What is the title or working title of your book?
GUTS

Where did the idea come from for the book?
I used to be a teen services librarian, and, while in that job, I served on a committee that put together themed booklists for teens.  One year we did a themed list about illness, so I read a lot of books about illness, including memoirs.  It was a lot like when I was in high school, and got obsessed with books about the Vietnam War.  Only this time, I could do something other than get depressed.  I could write my own illness memoir, about my health problems related to a tumor I had on the outside of my intestine.  So that’s how the book started out.

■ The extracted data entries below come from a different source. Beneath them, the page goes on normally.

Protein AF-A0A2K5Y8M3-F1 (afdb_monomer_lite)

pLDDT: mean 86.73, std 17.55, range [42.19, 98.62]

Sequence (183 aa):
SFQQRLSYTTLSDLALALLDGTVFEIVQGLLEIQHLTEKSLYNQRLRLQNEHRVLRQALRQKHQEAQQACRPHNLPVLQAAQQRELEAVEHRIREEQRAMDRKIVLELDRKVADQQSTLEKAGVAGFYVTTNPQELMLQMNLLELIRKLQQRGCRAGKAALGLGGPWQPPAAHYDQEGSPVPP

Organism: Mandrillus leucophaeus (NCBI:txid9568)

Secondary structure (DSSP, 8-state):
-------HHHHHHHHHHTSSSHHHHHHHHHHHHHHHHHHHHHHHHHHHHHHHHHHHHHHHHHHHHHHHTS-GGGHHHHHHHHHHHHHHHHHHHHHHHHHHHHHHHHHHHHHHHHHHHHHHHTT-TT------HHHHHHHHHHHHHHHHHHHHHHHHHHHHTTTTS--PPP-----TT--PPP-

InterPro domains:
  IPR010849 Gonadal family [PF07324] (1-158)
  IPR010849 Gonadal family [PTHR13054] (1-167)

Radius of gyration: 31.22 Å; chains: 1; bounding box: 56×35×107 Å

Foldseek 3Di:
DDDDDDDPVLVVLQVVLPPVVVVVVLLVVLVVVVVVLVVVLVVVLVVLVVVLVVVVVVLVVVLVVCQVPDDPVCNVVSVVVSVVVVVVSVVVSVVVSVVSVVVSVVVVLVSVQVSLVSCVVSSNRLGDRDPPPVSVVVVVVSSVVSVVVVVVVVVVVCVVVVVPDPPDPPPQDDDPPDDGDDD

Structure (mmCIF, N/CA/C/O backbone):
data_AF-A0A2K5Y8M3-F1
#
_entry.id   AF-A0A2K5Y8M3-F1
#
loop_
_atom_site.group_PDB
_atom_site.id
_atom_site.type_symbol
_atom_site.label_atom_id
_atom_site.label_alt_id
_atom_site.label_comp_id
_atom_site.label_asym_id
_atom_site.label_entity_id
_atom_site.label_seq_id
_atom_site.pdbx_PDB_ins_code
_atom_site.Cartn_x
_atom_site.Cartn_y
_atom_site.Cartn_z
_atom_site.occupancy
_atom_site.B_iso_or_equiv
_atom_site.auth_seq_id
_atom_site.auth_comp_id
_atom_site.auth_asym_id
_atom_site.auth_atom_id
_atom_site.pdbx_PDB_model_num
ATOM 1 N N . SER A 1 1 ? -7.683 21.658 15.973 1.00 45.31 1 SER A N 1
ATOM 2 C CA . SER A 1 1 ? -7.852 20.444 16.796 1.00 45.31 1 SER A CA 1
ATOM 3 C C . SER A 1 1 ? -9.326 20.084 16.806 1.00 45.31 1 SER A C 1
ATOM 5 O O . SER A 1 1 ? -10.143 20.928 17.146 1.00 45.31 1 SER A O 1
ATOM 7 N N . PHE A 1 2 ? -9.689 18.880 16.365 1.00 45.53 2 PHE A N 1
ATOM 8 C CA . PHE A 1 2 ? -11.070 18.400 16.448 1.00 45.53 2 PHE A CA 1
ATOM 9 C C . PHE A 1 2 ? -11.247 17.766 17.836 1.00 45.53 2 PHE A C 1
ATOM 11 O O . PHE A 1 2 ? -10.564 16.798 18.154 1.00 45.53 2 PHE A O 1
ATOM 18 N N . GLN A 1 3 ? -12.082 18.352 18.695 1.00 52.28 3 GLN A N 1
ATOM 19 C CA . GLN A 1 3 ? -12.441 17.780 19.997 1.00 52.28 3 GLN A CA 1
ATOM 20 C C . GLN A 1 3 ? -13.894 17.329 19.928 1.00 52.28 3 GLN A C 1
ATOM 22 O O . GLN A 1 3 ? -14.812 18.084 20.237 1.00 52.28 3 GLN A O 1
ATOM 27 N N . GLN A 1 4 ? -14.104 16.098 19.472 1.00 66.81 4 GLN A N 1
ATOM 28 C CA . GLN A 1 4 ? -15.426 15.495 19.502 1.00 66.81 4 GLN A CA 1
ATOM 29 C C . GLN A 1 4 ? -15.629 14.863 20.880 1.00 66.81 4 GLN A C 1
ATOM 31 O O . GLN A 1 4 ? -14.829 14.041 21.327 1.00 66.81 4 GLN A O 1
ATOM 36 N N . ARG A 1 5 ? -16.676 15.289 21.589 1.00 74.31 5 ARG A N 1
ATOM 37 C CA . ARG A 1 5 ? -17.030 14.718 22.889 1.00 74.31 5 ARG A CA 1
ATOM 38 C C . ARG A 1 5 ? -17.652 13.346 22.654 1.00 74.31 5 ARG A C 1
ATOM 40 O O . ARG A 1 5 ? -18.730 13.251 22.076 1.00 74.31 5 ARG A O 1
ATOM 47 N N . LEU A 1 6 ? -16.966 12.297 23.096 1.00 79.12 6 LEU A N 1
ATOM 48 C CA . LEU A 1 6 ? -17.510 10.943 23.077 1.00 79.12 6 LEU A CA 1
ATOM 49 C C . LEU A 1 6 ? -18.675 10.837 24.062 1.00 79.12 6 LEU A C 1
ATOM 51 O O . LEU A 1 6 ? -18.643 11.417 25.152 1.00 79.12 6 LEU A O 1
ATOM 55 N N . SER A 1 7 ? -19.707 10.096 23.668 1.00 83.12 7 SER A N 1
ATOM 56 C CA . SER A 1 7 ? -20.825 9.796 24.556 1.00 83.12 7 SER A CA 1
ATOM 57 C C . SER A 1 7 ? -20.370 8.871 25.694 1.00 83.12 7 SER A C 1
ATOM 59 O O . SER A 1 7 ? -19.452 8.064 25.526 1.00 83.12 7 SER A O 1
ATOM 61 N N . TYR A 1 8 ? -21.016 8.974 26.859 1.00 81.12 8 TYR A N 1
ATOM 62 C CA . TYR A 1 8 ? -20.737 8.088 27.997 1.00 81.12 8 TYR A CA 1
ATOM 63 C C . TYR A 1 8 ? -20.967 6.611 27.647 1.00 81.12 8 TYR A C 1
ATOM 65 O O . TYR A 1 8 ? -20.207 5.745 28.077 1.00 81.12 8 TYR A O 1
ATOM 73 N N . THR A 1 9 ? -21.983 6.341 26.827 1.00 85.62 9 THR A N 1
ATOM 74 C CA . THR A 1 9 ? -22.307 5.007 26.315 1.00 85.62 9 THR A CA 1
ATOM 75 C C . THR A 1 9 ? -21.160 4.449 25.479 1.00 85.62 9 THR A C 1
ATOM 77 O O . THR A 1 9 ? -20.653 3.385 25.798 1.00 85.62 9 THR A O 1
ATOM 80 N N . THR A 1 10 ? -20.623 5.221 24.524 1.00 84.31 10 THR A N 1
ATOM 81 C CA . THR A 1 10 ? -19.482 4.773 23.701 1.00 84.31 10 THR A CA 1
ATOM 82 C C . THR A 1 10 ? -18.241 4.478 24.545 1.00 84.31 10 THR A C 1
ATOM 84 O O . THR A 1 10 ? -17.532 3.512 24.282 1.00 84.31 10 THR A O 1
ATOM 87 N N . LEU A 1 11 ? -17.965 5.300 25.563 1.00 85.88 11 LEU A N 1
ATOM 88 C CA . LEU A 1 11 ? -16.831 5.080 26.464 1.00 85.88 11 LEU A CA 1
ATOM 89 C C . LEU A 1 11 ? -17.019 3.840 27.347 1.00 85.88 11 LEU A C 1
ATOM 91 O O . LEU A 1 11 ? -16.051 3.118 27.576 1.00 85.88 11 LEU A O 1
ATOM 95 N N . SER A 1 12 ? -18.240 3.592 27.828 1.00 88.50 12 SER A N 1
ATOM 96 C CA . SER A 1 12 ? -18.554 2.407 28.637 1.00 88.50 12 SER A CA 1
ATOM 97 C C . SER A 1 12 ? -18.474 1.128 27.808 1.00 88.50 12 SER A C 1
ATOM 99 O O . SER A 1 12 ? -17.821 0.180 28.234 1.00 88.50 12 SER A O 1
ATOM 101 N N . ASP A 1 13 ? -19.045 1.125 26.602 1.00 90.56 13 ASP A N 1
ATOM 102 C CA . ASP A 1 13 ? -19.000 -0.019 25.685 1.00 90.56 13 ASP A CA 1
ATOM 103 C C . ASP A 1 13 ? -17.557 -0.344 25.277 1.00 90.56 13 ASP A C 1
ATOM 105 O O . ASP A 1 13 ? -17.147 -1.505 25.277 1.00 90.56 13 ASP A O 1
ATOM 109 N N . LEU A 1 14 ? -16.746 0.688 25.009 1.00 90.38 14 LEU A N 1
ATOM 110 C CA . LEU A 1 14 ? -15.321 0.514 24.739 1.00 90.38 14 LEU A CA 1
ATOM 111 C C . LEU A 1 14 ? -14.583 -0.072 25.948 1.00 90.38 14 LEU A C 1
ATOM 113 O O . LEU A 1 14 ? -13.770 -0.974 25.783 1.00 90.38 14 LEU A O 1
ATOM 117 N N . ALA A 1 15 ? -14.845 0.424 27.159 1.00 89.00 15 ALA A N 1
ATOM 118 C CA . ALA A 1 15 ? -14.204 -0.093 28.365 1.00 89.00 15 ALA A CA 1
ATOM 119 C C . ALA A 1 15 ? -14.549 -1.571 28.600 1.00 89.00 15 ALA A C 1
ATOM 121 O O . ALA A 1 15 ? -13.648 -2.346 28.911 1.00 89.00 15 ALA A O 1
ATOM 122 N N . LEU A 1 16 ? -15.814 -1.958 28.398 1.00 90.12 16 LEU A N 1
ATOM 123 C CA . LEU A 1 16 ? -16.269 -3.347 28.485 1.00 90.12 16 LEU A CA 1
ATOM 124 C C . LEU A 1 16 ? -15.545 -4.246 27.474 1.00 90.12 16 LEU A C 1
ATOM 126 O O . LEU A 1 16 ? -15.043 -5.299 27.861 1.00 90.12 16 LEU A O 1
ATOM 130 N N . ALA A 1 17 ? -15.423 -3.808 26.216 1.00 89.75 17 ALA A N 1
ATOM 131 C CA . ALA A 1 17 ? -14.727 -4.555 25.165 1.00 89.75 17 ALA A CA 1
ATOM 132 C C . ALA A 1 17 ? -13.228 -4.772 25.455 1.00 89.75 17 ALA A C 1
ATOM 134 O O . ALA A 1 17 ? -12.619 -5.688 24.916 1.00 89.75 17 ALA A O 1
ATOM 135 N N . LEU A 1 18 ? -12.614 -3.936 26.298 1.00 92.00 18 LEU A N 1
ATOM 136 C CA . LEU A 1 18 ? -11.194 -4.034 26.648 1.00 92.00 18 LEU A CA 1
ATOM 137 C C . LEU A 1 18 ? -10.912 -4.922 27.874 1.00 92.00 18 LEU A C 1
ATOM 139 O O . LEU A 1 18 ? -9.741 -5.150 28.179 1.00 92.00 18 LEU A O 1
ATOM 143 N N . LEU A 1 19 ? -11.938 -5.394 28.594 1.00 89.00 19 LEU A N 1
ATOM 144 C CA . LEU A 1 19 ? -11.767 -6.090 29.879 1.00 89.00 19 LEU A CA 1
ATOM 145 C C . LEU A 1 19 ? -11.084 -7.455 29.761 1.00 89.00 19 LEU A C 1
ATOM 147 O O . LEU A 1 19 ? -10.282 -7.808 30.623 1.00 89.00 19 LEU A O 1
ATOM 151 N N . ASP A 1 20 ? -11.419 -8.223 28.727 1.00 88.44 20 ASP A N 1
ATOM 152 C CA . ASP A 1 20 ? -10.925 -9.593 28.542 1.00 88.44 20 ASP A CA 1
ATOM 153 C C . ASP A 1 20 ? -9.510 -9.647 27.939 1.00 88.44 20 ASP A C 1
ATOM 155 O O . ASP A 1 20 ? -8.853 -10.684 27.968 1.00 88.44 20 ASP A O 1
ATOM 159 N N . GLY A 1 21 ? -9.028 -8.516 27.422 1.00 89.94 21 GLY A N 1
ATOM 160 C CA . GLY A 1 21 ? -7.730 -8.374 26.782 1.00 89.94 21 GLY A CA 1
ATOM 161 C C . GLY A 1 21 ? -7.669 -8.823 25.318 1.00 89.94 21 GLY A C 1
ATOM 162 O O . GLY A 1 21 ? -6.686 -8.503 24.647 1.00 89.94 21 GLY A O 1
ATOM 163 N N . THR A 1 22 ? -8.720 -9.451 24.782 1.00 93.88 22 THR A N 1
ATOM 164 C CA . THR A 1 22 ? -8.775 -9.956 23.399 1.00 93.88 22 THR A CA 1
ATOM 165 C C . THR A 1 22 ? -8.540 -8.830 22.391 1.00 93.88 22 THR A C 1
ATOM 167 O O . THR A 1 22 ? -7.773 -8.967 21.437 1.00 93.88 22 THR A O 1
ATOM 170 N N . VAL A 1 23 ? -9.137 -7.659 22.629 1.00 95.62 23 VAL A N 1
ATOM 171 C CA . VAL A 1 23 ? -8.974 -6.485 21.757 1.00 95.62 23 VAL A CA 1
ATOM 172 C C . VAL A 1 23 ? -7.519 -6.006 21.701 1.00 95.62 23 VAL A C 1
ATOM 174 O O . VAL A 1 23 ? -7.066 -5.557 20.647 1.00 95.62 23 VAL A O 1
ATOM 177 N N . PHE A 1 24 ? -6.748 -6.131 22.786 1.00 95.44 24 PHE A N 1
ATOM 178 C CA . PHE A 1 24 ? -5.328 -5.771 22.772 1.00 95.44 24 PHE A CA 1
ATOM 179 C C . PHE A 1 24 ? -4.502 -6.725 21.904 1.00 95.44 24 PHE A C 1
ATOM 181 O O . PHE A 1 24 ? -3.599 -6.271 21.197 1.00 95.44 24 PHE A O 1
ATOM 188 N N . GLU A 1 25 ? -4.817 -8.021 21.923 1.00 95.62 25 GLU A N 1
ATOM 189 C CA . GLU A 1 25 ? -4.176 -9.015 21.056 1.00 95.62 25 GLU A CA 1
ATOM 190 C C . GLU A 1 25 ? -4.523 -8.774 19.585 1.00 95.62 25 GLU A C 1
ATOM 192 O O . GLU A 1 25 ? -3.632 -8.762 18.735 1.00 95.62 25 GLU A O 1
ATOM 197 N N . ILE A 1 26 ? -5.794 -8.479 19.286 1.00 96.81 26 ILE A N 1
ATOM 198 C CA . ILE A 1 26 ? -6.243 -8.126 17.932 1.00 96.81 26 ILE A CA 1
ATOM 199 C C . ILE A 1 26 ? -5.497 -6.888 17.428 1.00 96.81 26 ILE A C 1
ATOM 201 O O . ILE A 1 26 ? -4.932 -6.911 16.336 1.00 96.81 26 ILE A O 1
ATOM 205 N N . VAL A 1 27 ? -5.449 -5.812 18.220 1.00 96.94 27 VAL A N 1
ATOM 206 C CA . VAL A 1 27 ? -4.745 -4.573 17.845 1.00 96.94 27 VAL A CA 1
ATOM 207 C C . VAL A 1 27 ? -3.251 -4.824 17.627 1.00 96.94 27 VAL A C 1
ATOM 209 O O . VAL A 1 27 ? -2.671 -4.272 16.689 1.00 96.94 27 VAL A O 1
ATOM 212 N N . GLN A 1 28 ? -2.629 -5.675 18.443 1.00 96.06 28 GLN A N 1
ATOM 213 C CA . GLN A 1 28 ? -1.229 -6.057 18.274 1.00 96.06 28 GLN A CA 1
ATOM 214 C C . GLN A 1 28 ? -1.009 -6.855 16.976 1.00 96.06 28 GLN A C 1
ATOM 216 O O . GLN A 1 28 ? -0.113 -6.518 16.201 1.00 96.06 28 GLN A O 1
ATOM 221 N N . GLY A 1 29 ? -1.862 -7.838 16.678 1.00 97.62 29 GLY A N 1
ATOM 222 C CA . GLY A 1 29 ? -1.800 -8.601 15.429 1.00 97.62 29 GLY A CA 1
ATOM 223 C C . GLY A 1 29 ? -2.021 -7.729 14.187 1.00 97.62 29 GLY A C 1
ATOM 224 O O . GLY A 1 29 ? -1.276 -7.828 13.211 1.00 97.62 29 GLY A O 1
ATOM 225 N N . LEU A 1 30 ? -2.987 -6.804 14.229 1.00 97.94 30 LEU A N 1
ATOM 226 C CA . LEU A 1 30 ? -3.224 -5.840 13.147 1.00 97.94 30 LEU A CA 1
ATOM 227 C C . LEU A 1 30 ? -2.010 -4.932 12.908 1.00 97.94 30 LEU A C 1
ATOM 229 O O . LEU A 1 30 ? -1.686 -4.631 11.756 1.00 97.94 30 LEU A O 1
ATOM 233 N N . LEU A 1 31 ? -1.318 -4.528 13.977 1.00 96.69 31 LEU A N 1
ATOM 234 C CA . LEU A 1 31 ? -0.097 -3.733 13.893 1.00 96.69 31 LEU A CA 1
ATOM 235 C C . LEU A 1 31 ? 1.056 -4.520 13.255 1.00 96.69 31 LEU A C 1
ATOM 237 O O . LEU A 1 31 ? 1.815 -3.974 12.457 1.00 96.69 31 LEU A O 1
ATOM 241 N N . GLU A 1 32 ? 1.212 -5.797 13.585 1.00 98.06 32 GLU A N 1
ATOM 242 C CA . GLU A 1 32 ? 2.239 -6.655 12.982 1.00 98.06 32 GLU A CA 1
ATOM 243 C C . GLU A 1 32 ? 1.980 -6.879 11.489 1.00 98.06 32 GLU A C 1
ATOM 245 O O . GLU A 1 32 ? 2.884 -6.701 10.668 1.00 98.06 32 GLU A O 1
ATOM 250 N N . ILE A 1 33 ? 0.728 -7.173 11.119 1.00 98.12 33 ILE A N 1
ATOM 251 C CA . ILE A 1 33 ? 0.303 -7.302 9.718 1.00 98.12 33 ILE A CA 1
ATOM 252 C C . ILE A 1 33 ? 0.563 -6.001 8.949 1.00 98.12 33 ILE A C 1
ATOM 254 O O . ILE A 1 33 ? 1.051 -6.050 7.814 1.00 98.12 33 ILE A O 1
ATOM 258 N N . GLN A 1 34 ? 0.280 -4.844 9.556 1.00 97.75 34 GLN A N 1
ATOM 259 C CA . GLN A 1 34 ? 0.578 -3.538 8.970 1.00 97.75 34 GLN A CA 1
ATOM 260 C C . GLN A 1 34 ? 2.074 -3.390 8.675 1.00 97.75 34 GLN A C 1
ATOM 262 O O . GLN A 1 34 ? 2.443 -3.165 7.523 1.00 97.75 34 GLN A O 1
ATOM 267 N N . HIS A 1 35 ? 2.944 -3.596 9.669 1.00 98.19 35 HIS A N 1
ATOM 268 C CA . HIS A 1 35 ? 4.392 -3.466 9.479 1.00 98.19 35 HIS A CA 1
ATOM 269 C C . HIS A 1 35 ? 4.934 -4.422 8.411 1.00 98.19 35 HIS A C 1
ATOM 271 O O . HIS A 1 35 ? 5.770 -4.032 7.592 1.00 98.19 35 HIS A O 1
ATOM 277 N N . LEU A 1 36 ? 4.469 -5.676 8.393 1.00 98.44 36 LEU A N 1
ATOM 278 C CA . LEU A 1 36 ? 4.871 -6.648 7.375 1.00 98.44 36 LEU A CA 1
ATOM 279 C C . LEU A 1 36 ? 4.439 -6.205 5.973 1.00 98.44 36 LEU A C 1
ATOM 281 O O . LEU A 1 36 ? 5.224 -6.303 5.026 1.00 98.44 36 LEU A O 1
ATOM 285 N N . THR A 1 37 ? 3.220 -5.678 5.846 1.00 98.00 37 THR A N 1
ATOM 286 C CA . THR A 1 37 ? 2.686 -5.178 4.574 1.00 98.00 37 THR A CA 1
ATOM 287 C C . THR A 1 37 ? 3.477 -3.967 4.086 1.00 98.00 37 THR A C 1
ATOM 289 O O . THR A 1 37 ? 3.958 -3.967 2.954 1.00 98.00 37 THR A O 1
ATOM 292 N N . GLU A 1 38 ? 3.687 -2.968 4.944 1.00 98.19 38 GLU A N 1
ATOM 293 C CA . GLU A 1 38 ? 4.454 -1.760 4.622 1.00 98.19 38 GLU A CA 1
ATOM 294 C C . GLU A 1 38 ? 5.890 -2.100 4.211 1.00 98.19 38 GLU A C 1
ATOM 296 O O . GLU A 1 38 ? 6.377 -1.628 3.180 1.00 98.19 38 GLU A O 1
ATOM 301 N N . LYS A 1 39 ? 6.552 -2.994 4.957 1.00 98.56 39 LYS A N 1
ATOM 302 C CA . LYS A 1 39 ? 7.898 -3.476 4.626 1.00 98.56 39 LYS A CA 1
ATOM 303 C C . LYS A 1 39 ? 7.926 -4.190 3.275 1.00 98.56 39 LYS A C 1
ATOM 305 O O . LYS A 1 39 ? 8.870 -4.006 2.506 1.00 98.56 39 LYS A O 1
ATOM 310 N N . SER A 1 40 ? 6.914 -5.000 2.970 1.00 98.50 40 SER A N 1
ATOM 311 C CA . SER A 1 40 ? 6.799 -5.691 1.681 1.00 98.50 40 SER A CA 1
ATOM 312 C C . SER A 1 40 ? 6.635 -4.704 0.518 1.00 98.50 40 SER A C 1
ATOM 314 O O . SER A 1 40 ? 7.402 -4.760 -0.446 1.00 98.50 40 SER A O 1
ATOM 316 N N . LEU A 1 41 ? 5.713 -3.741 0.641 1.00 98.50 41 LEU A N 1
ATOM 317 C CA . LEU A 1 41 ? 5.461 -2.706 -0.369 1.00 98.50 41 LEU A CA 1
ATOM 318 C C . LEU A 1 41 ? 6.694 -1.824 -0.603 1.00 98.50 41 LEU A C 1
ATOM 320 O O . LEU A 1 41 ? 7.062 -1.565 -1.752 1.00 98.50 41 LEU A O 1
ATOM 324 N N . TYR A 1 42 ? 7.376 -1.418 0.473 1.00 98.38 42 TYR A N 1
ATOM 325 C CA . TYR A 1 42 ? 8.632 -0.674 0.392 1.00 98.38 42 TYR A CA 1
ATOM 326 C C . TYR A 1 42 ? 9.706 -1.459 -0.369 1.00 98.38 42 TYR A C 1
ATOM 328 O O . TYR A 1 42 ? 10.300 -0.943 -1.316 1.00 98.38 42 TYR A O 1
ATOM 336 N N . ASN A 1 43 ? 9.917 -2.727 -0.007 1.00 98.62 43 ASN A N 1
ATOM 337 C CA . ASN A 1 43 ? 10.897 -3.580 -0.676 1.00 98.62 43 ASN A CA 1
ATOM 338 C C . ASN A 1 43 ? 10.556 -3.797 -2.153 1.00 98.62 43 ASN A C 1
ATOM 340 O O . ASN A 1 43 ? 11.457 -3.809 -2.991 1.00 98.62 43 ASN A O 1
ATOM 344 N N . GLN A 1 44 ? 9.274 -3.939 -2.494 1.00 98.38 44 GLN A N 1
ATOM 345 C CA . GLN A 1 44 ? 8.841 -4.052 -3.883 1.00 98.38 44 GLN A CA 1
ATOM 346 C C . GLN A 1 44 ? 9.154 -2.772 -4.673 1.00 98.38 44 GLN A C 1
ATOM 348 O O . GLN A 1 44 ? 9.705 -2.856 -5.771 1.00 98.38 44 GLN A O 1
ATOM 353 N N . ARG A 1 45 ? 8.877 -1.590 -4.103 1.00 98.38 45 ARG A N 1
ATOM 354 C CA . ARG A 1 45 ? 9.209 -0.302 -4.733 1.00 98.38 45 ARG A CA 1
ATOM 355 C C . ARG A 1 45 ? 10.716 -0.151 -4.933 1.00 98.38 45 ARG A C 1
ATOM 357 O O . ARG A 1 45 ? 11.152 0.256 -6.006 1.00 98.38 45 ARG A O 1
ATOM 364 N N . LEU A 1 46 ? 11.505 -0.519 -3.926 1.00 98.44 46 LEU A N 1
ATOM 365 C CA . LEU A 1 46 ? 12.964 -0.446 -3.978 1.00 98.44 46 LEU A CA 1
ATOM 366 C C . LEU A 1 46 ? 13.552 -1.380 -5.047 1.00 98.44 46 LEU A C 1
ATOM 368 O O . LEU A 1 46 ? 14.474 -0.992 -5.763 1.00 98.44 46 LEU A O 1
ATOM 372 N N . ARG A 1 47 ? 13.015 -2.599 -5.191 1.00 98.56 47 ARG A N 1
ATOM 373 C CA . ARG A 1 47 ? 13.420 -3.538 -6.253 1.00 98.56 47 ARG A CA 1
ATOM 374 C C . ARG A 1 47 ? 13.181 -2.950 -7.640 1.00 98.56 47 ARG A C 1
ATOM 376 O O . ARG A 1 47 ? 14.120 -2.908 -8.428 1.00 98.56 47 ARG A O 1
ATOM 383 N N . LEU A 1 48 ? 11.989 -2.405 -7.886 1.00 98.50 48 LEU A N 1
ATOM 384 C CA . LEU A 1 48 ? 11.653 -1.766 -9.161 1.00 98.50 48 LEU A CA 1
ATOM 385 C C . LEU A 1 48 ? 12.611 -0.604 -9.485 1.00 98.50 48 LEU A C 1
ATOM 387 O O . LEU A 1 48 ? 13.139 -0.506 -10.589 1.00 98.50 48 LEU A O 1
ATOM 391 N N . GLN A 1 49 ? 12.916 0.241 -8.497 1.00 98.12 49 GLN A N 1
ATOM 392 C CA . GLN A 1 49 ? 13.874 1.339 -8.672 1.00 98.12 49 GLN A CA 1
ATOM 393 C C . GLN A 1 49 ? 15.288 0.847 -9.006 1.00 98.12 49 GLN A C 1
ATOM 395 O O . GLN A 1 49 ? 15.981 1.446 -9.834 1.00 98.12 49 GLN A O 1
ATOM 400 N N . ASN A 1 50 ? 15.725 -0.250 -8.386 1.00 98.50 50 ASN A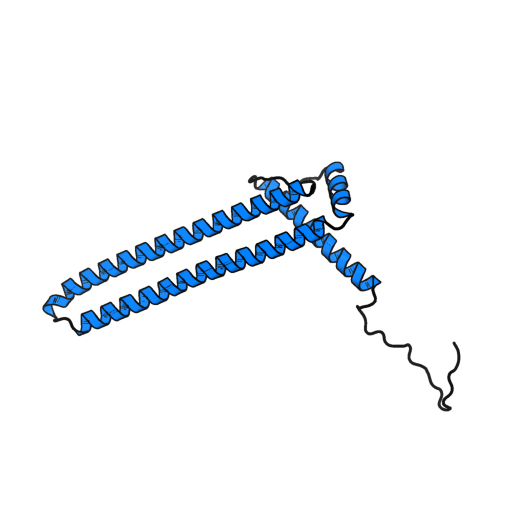 N 1
ATOM 401 C CA . ASN A 1 50 ? 17.012 -0.862 -8.697 1.00 98.50 50 ASN A CA 1
ATOM 402 C C . ASN A 1 50 ? 17.035 -1.443 -10.117 1.00 98.50 50 ASN A C 1
ATOM 404 O O . ASN A 1 50 ? 18.010 -1.225 -10.836 1.00 98.50 50 ASN A O 1
ATOM 408 N N . GLU A 1 51 ? 15.965 -2.113 -10.547 1.00 98.44 51 GLU A N 1
ATOM 409 C CA . GLU A 1 51 ? 15.809 -2.610 -11.920 1.00 98.44 51 GLU A CA 1
ATOM 410 C C . GLU A 1 51 ? 15.885 -1.463 -12.937 1.00 98.44 51 GLU A C 1
ATOM 412 O O . GLU A 1 51 ? 16.639 -1.541 -13.907 1.00 98.44 51 GLU A O 1
ATOM 417 N N . HIS A 1 52 ? 15.204 -0.342 -12.678 1.00 98.44 52 HIS A N 1
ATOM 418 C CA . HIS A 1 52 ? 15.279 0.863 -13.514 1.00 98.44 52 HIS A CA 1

And then one of my closest friends, Beth, died of cancer.  We had talked about writing a book together about our experiences of tumors, surgeries, trading roles of patient and caregiver.  But it was one of the many experiences I didn’t get to share with her.  Instead, I wrote about my experience of having her die, about her illness, my illness.

I started doing triathlons as a way to celebrate my health, and then as a way to honor Beth.  So it all came together: illness, health, loss, strength, friendship.  Swimming, biking, running.  Though illness is still a big part of the story, I don’t think the book belongs in the category of “illness memoir” anymore.